Assuming architecture is ARM64 or x86-64.
I want to make sure if these two are equivalent:
a = _InterlockedCompareExchange64((__int64*)p, 0, 0);
MyBarrier(); a = *(volatile __int64*)p; MyBarrier();
Where MyBarrier()
is a memory barrier (hint) of compiler level, like __asm__ __volatile__ ("" ::: "memory")
.
So method 2 is supposed to be faster than method 1.
I heard that _Interlocked()
functions would also imply memory barrier of both compiler and hardware level.
I heard that read (proper-aligned) intrinsic data is atomic on these architectures, but I am not sure if method 2 could be widely used?
(ps. because I think CPU will handle data dependency automatically so hardware barrier is not much considered here.)
Thank you for any advise/correction on this.
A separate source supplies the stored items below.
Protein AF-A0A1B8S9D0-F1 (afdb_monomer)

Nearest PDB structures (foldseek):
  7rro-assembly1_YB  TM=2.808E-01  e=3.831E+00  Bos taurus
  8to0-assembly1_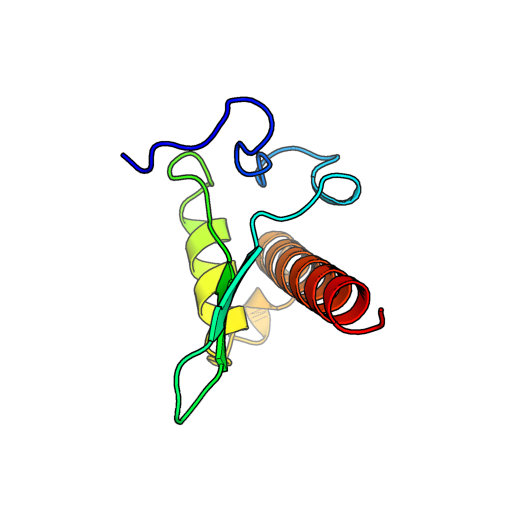Fp  TM=2.593E-01  e=9.077E+00  Mus musculus

Organism: NCBI:txid354243

Mean predicted aligned error: 5.72 Å

Radius of gyration: 13.84 Å; Cα contacts (8 Å, |Δi|>4): 88; chains: 1; bounding box: 39×24×36 Å

Structure (mmCIF, N/CA/C/O backbone):
data_AF-A0A1B8S9D0-F1
#
_entry.id   AF-A0A1B8S9D0-F1
#
loop_
_atom_site.group_PDB
_atom_site.id
_atom_site.type_symbol
_atom_site.label_atom_id
_atom_site.label_alt_id
_atom_site.label_comp_id
_atom_site.label_asym_id
_atom_site.label_entity_id
_atom_site.label_seq_id
_atom_site.pdbx_PDB_ins_code
_atom_site.Cartn_x
_atom_site.Cartn_y
_atom_site.Cartn_z
_atom_site.occupancy
_atom_site.B_iso_or_equiv
_atom_site.auth_seq_id
_atom_site.auth_comp_id
_atom_site.auth_asym_id
_atom_site.auth_atom_id
_atom_site.pdbx_PDB_model_num
ATOM 1 N N . ASN A 1 1 ? -15.346 -12.255 -2.977 1.00 54.06 1 ASN A N 1
ATOM 2 C CA . ASN A 1 1 ? -15.322 -10.852 -3.441 1.00 54.06 1 ASN A CA 1
ATOM 3 C C . ASN A 1 1 ? -15.828 -9.987 -2.298 1.00 54.06 1 ASN A C 1
ATOM 5 O O . ASN A 1 1 ? -16.871 -10.329 -1.756 1.00 54.06 1 ASN A O 1
ATOM 9 N N . VAL A 1 2 ? -15.090 -8.963 -1.864 1.00 58.38 2 VAL A N 1
ATOM 10 C CA . VAL A 1 2 ? -15.544 -8.089 -0.766 1.00 58.38 2 VAL A CA 1
ATOM 11 C C . VAL A 1 2 ? -16.445 -7.006 -1.360 1.00 58.38 2 VAL A C 1
ATOM 13 O O . VAL A 1 2 ? -16.091 -6.404 -2.372 1.00 58.38 2 VAL A O 1
ATOM 16 N N . ASN A 1 3 ? -17.629 -6.797 -0.783 1.00 62.94 3 ASN A N 1
ATOM 17 C CA . ASN A 1 3 ? -18.660 -5.932 -1.358 1.00 62.94 3 ASN A CA 1
ATOM 18 C C . ASN A 1 3 ? -18.397 -4.457 -0.993 1.00 62.94 3 ASN A C 1
ATOM 20 O O . ASN A 1 3 ? -19.040 -3.895 -0.111 1.00 62.94 3 ASN A O 1
ATOM 24 N N . TRP A 1 4 ? -17.381 -3.850 -1.608 1.00 67.56 4 TRP A N 1
ATOM 25 C CA . TRP A 1 4 ? -17.056 -2.436 -1.403 1.00 67.56 4 TRP A CA 1
ATOM 26 C C . TRP A 1 4 ? -17.869 -1.534 -2.326 1.00 67.56 4 TRP A C 1
ATOM 28 O O . TRP A 1 4 ? -18.118 -1.874 -3.484 1.00 67.56 4 TRP A O 1
ATOM 38 N N . SER A 1 5 ? -18.207 -0.337 -1.840 1.00 66.69 5 SER A N 1
ATOM 39 C CA . SER A 1 5 ? -18.712 0.726 -2.710 1.00 66.69 5 SER A CA 1
ATOM 40 C C . SER A 1 5 ? -17.700 0.999 -3.838 1.00 66.69 5 SER A C 1
ATOM 42 O O . SER A 1 5 ? -16.493 0.982 -3.578 1.00 66.69 5 SER A O 1
ATOM 44 N N . PRO A 1 6 ? -18.135 1.297 -5.078 1.00 64.88 6 PRO A N 1
ATOM 45 C CA . PRO A 1 6 ? -17.235 1.627 -6.187 1.00 64.88 6 PRO A CA 1
ATOM 46 C C . PRO A 1 6 ? -16.252 2.763 -5.862 1.00 64.88 6 PRO A C 1
ATOM 48 O O . PRO A 1 6 ? -15.125 2.765 -6.352 1.00 64.88 6 PRO A O 1
ATOM 51 N N . LEU A 1 7 ? -16.658 3.689 -4.985 1.00 65.69 7 LEU A N 1
ATOM 52 C CA . LEU A 1 7 ? -15.840 4.808 -4.502 1.00 65.69 7 LEU A CA 1
ATOM 53 C C . LEU A 1 7 ? -14.782 4.395 -3.464 1.00 65.69 7 LEU A C 1
ATOM 55 O O . LEU A 1 7 ? -13.861 5.155 -3.184 1.00 65.69 7 LEU A O 1
ATOM 59 N N . GLN A 1 8 ? -14.908 3.199 -2.893 1.00 68.81 8 GLN A N 1
ATOM 60 C CA . GLN A 1 8 ? -13.981 2.616 -1.924 1.00 68.81 8 GLN A CA 1
ATOM 61 C C . GLN A 1 8 ? -13.094 1.540 -2.562 1.00 68.81 8 GLN A C 1
ATOM 63 O O . GLN A 1 8 ? -12.458 0.769 -1.852 1.00 68.81 8 GLN A O 1
ATOM 68 N N . ARG A 1 9 ? -13.034 1.439 -3.895 1.00 71.69 9 ARG A N 1
ATOM 69 C CA . ARG A 1 9 ? -12.163 0.456 -4.549 1.00 71.69 9 ARG A CA 1
ATOM 70 C C . ARG A 1 9 ? -10.692 0.706 -4.157 1.00 71.69 9 ARG A C 1
ATOM 72 O O . ARG A 1 9 ? -10.278 1.865 -4.112 1.00 71.69 9 ARG A O 1
ATOM 79 N N . PRO A 1 10 ? -9.895 -0.346 -3.883 1.00 76.56 10 PRO A N 1
ATOM 80 C CA . PRO A 1 10 ? -8.476 -0.189 -3.619 1.00 76.56 10 PRO A CA 1
ATOM 81 C C . PRO A 1 10 ? -7.795 0.543 -4.773 1.00 76.56 10 PRO A C 1
ATOM 83 O O . PRO A 1 10 ? -8.164 0.320 -5.933 1.00 76.56 10 PRO A O 1
ATOM 86 N N . PRO A 1 11 ? -6.811 1.405 -4.479 1.00 83.00 11 PRO A N 1
ATOM 87 C CA . PRO A 1 11 ? -6.033 2.038 -5.525 1.00 83.00 11 PRO A CA 1
ATOM 88 C C . PRO A 1 11 ? -5.316 0.971 -6.355 1.00 83.00 11 PRO A C 1
ATOM 90 O O . PRO A 1 11 ? -4.897 -0.069 -5.842 1.00 83.00 11 PRO A O 1
ATOM 93 N N . ASP A 1 12 ? -5.169 1.239 -7.649 1.00 86.06 12 ASP A N 1
ATOM 94 C CA . ASP A 1 12 ? -4.307 0.424 -8.491 1.00 86.06 12 ASP A CA 1
ATOM 95 C C . ASP A 1 12 ? -2.849 0.779 -8.194 1.00 86.06 12 ASP A C 1
ATOM 97 O O . ASP A 1 12 ? -2.378 1.854 -8.556 1.00 86.06 12 ASP A O 1
ATOM 101 N N . LEU A 1 13 ? -2.165 -0.117 -7.484 1.00 86.69 13 LEU A N 1
ATOM 102 C CA . LEU A 1 13 ? -0.788 0.065 -7.027 1.00 86.69 13 LEU A CA 1
ATOM 103 C C . LEU A 1 13 ? 0.250 -0.133 -8.142 1.00 86.69 13 LEU A C 1
ATOM 105 O O . LEU A 1 13 ? 1.425 0.149 -7.927 1.00 86.69 13 LEU A O 1
ATOM 109 N N . ASN A 1 14 ? -0.154 -0.636 -9.314 1.00 86.62 14 ASN A N 1
ATOM 110 C CA . ASN A 1 14 ? 0.764 -0.869 -10.429 1.00 86.62 14 ASN A CA 1
ATOM 111 C C . ASN A 1 14 ? 1.052 0.404 -11.233 1.00 86.62 14 ASN A C 1
ATOM 113 O O . ASN A 1 14 ? 2.060 0.467 -11.935 1.00 86.62 14 ASN A O 1
ATOM 117 N N . TRP A 1 15 ? 0.169 1.401 -11.154 1.00 83.81 15 TRP A N 1
ATOM 118 C CA . TRP A 1 15 ? 0.238 2.617 -11.961 1.00 83.81 15 TRP A CA 1
ATOM 119 C C . TRP A 1 15 ? 0.574 3.839 -11.110 1.00 83.81 15 TRP A C 1
ATOM 121 O O . TRP A 1 15 ? 0.098 3.940 -9.979 1.00 83.81 15 TRP A O 1
ATOM 131 N N . PRO A 1 16 ? 1.344 4.803 -11.645 1.00 81.38 16 PRO A N 1
ATOM 132 C CA . PRO A 1 16 ? 1.657 6.037 -10.935 1.00 81.38 16 PRO A CA 1
ATOM 133 C C . PRO A 1 16 ? 0.385 6.811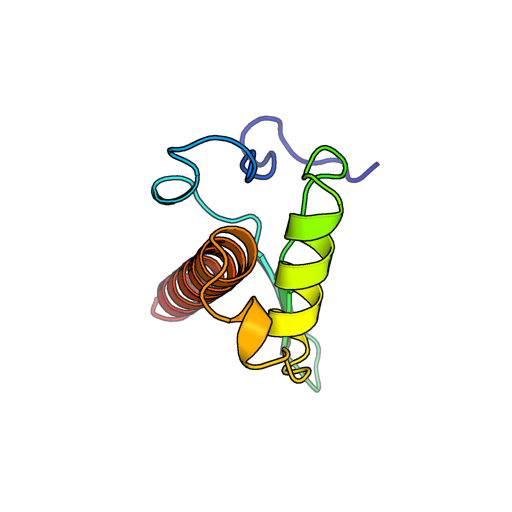 -10.552 1.00 81.38 16 PRO A C 1
ATOM 135 O O . PRO A 1 16 ? -0.633 6.755 -11.245 1.00 81.38 16 PRO A O 1
ATOM 138 N N . GLY A 1 17 ? 0.446 7.553 -9.443 1.00 82.50 17 GLY A N 1
ATOM 139 C CA . GLY A 1 17 ? -0.686 8.326 -8.927 1.00 82.50 17 GLY A CA 1
ATOM 140 C C . GLY A 1 17 ? -1.521 7.583 -7.882 1.00 82.50 17 GLY A C 1
ATOM 141 O O . GLY A 1 17 ? -2.547 8.102 -7.435 1.00 82.50 17 GLY A O 1
ATOM 142 N N . TRP A 1 18 ? -1.095 6.389 -7.458 1.00 85.12 18 TRP A N 1
ATOM 143 C CA . TRP A 1 18 ? -1.655 5.717 -6.284 1.00 85.12 18 TRP A CA 1
ATOM 144 C C . TRP A 1 18 ? -1.313 6.466 -4.987 1.00 85.12 18 TRP A C 1
ATOM 146 O O . TRP A 1 18 ? -2.069 6.371 -4.022 1.00 85.12 18 TRP A O 1
ATOM 156 N N . GLU A 1 19 ? -0.228 7.248 -4.967 1.00 84.44 19 GLU A N 1
ATOM 157 C CA . GLU A 1 19 ? 0.268 7.983 -3.798 1.00 84.44 19 GLU A CA 1
ATOM 158 C C . GLU A 1 19 ? -0.725 9.043 -3.306 1.00 84.44 19 GLU A C 1
ATOM 160 O O . GLU A 1 19 ? -0.862 9.259 -2.104 1.00 84.44 19 GLU A O 1
ATOM 165 N N . GLY A 1 20 ? -1.432 9.692 -4.237 1.00 80.38 20 GLY A N 1
ATOM 166 C CA . GLY A 1 20 ? -2.459 10.693 -3.938 1.00 80.38 20 GLY A CA 1
ATOM 167 C C . GLY A 1 20 ? -3.834 10.095 -3.634 1.00 80.38 20 GLY A C 1
ATOM 168 O O . GLY A 1 20 ? -4.763 10.826 -3.289 1.00 80.38 20 GLY A O 1
ATOM 169 N N . LYS A 1 21 ? -3.994 8.774 -3.771 1.00 82.31 21 LYS A N 1
ATOM 170 C CA . LYS A 1 21 ? -5.252 8.077 -3.495 1.00 82.31 21 LYS A CA 1
ATOM 171 C C . LYS A 1 21 ? -5.249 7.548 -2.066 1.00 82.31 21 LYS A C 1
ATOM 173 O O . LYS A 1 21 ? -4.227 7.090 -1.552 1.00 82.31 21 LYS A O 1
ATOM 178 N N . ARG A 1 22 ? -6.426 7.563 -1.431 1.00 78.88 22 ARG A N 1
ATOM 179 C CA . ARG A 1 22 ? -6.602 6.895 -0.138 1.00 78.88 22 ARG A CA 1
ATOM 180 C C . ARG A 1 22 ? -6.294 5.409 -0.305 1.00 78.88 22 ARG A C 1
ATOM 182 O O . ARG A 1 22 ? -6.893 4.730 -1.136 1.00 78.88 22 ARG A O 1
ATOM 189 N N . GLN A 1 23 ? -5.358 4.925 0.498 1.00 82.88 23 GLN A N 1
ATOM 190 C CA . GLN A 1 23 ? -5.076 3.509 0.636 1.00 82.88 23 GLN A CA 1
ATOM 191 C C . GLN A 1 23 ? -6.277 2.829 1.288 1.00 82.88 23 GLN A C 1
ATOM 193 O O . GLN A 1 23 ? -6.946 3.405 2.152 1.00 82.88 23 GLN A O 1
ATOM 198 N N . HIS A 1 24 ? -6.567 1.598 0.883 1.00 84.75 24 HIS A N 1
ATOM 199 C CA . HIS A 1 24 ? -7.680 0.854 1.458 1.00 84.75 24 HIS A CA 1
ATOM 200 C C . HIS A 1 24 ? -7.226 0.203 2.769 1.00 84.75 24 HIS A C 1
ATOM 202 O O . HIS A 1 24 ? -6.832 -0.962 2.800 1.00 84.75 24 HIS A O 1
ATOM 208 N N . VAL A 1 25 ? -7.224 1.000 3.838 1.00 85.38 25 VAL A N 1
ATOM 209 C CA . VAL A 1 25 ? -6.869 0.577 5.197 1.00 85.38 25 VAL A CA 1
ATOM 210 C C . VAL A 1 25 ? -8.138 0.452 6.029 1.00 85.38 25 VAL A C 1
ATOM 212 O O . VAL A 1 25 ? -8.937 1.385 6.079 1.00 85.38 25 VAL A O 1
ATOM 215 N N . MET A 1 26 ? -8.305 -0.684 6.698 1.00 84.38 26 MET A N 1
ATOM 216 C CA . MET A 1 26 ? -9.386 -0.940 7.643 1.00 84.38 26 MET A CA 1
ATOM 217 C C . MET A 1 26 ? -8.801 -1.140 9.037 1.00 84.38 26 MET A C 1
ATOM 219 O O . MET A 1 26 ? -7.914 -1.970 9.223 1.00 84.38 26 MET A O 1
ATOM 223 N N . THR A 1 27 ? -9.316 -0.410 10.019 1.00 84.06 27 THR A N 1
ATOM 224 C CA . THR A 1 27 ? -9.003 -0.651 11.429 1.00 84.06 27 THR A CA 1
ATOM 225 C C . THR A 1 27 ? -10.106 -1.512 12.023 1.00 84.06 27 THR A C 1
ATOM 227 O O . THR A 1 27 ? -11.274 -1.131 11.989 1.00 84.06 27 THR A O 1
ATOM 230 N N . VAL A 1 28 ? -9.743 -2.676 12.550 1.00 84.06 28 VAL A N 1
ATOM 231 C CA . VAL A 1 28 ? -10.651 -3.579 13.256 1.00 84.06 28 VAL A CA 1
ATOM 232 C C . VAL A 1 28 ? -10.280 -3.548 14.730 1.00 84.06 28 VAL A C 1
ATOM 234 O O . VAL A 1 28 ? -9.199 -3.998 15.110 1.00 84.06 28 VAL A O 1
ATOM 237 N N . SER A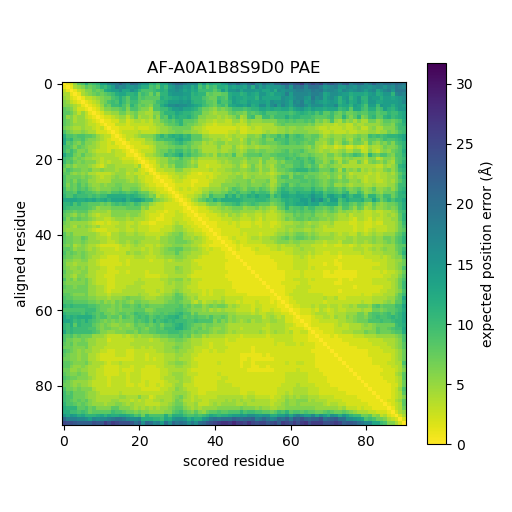 1 29 ? -11.171 -3.006 15.553 1.00 86.94 29 SER A N 1
ATOM 238 C CA . SER A 1 29 ? -10.990 -2.912 17.001 1.00 86.94 29 SER A CA 1
ATOM 239 C C . SER A 1 29 ? -11.814 -3.990 17.698 1.00 86.94 29 SER A C 1
ATOM 241 O O . SER A 1 29 ? -13.016 -4.104 17.469 1.00 86.94 29 SER A O 1
ATOM 243 N N . GLY A 1 30 ? -11.165 -4.782 18.542 1.00 87.00 30 GLY A N 1
ATOM 244 C CA . GLY A 1 30 ? -11.793 -5.705 19.481 1.00 87.00 30 GLY A CA 1
ATOM 245 C C . GLY A 1 30 ? -11.625 -5.223 20.920 1.00 87.00 30 GLY A C 1
ATOM 246 O O . GLY A 1 30 ? -10.985 -4.210 21.187 1.00 87.00 30 GLY A O 1
ATOM 247 N N . THR A 1 31 ? -12.164 -5.983 21.869 1.00 88.25 31 THR A N 1
ATOM 248 C CA . THR A 1 31 ? -12.063 -5.670 23.306 1.00 88.25 31 THR A CA 1
ATOM 249 C C . THR A 1 31 ? -10.626 -5.698 23.833 1.00 88.25 31 THR A C 1
ATOM 251 O O . THR A 1 31 ? -10.318 -4.999 24.791 1.00 88.25 31 THR A O 1
ATOM 254 N N . GLN A 1 32 ? -9.748 -6.498 23.218 1.00 89.12 32 GLN A N 1
ATOM 255 C CA . GLN A 1 32 ? -8.369 -6.714 23.672 1.00 89.12 32 GLN A CA 1
ATOM 256 C C . GLN A 1 32 ? -7.306 -6.074 22.769 1.00 89.12 32 GLN A C 1
ATOM 258 O O . GLN A 1 32 ? -6.183 -5.858 23.217 1.00 89.12 32 GLN A O 1
ATOM 263 N N . ALA A 1 33 ? -7.619 -5.805 21.499 1.00 85.50 33 ALA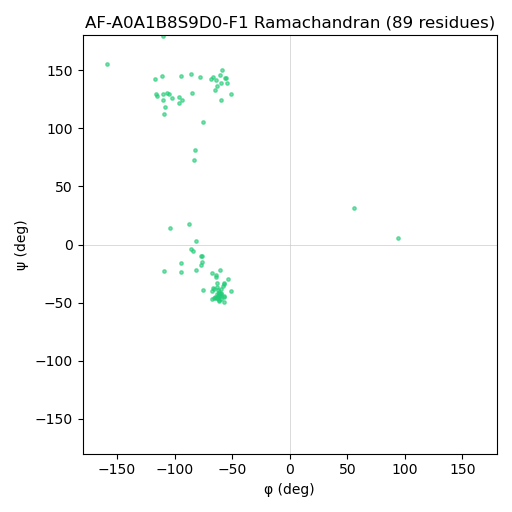 A N 1
ATOM 264 C CA . ALA A 1 33 ? -6.633 -5.336 20.529 1.00 85.50 33 ALA A CA 1
ATOM 265 C C . ALA A 1 33 ? -7.279 -4.614 19.343 1.00 85.50 33 ALA A C 1
ATOM 267 O O . ALA A 1 33 ? -8.416 -4.901 18.971 1.00 85.50 33 ALA A O 1
ATOM 268 N N . CYS A 1 34 ? -6.502 -3.744 18.699 1.00 85.56 34 CYS A N 1
ATOM 269 C CA . CYS A 1 34 ? -6.852 -3.109 17.432 1.00 85.56 34 CYS A CA 1
ATOM 270 C C . CYS A 1 34 ? -5.865 -3.558 16.350 1.00 85.56 34 CYS A C 1
ATOM 272 O O . CYS A 1 34 ? -4.651 -3.472 16.537 1.00 85.56 34 CYS A O 1
ATOM 274 N N . VAL A 1 35 ? -6.376 -4.013 15.208 1.00 86.00 35 VAL A N 1
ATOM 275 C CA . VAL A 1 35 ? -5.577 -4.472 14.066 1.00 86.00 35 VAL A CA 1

Here is some benchmarks on Ivy Bridge (i5 laptop).
(1E+006 loops: 27ms):
; __int64 a = _InterlockedCompareExchange64((__int64*)p, 0, 0);
xor eax, eax
lock cmpxchg QWORD PTR val$[rsp], rbx
(1E+006 loops: 27ms):
; __faststorefence(); __int64 a = *(volatile __int64*)p;
lock or DWORD PTR [rsp], 0
mov rcx, QWORD PTR val$[rsp]
(1E+006 loops: 7ms):
; _mm_sfence(); __int64 a = *(volatile __int64*)p;
sfence
mov rcx, QWORD PTR val$[rsp]
(1E+006 loops: 1.26ms, not synchronized?):
; __int64 a = *(volatile __int64*)p;
mov rcx, QWORD PTR val$[rsp]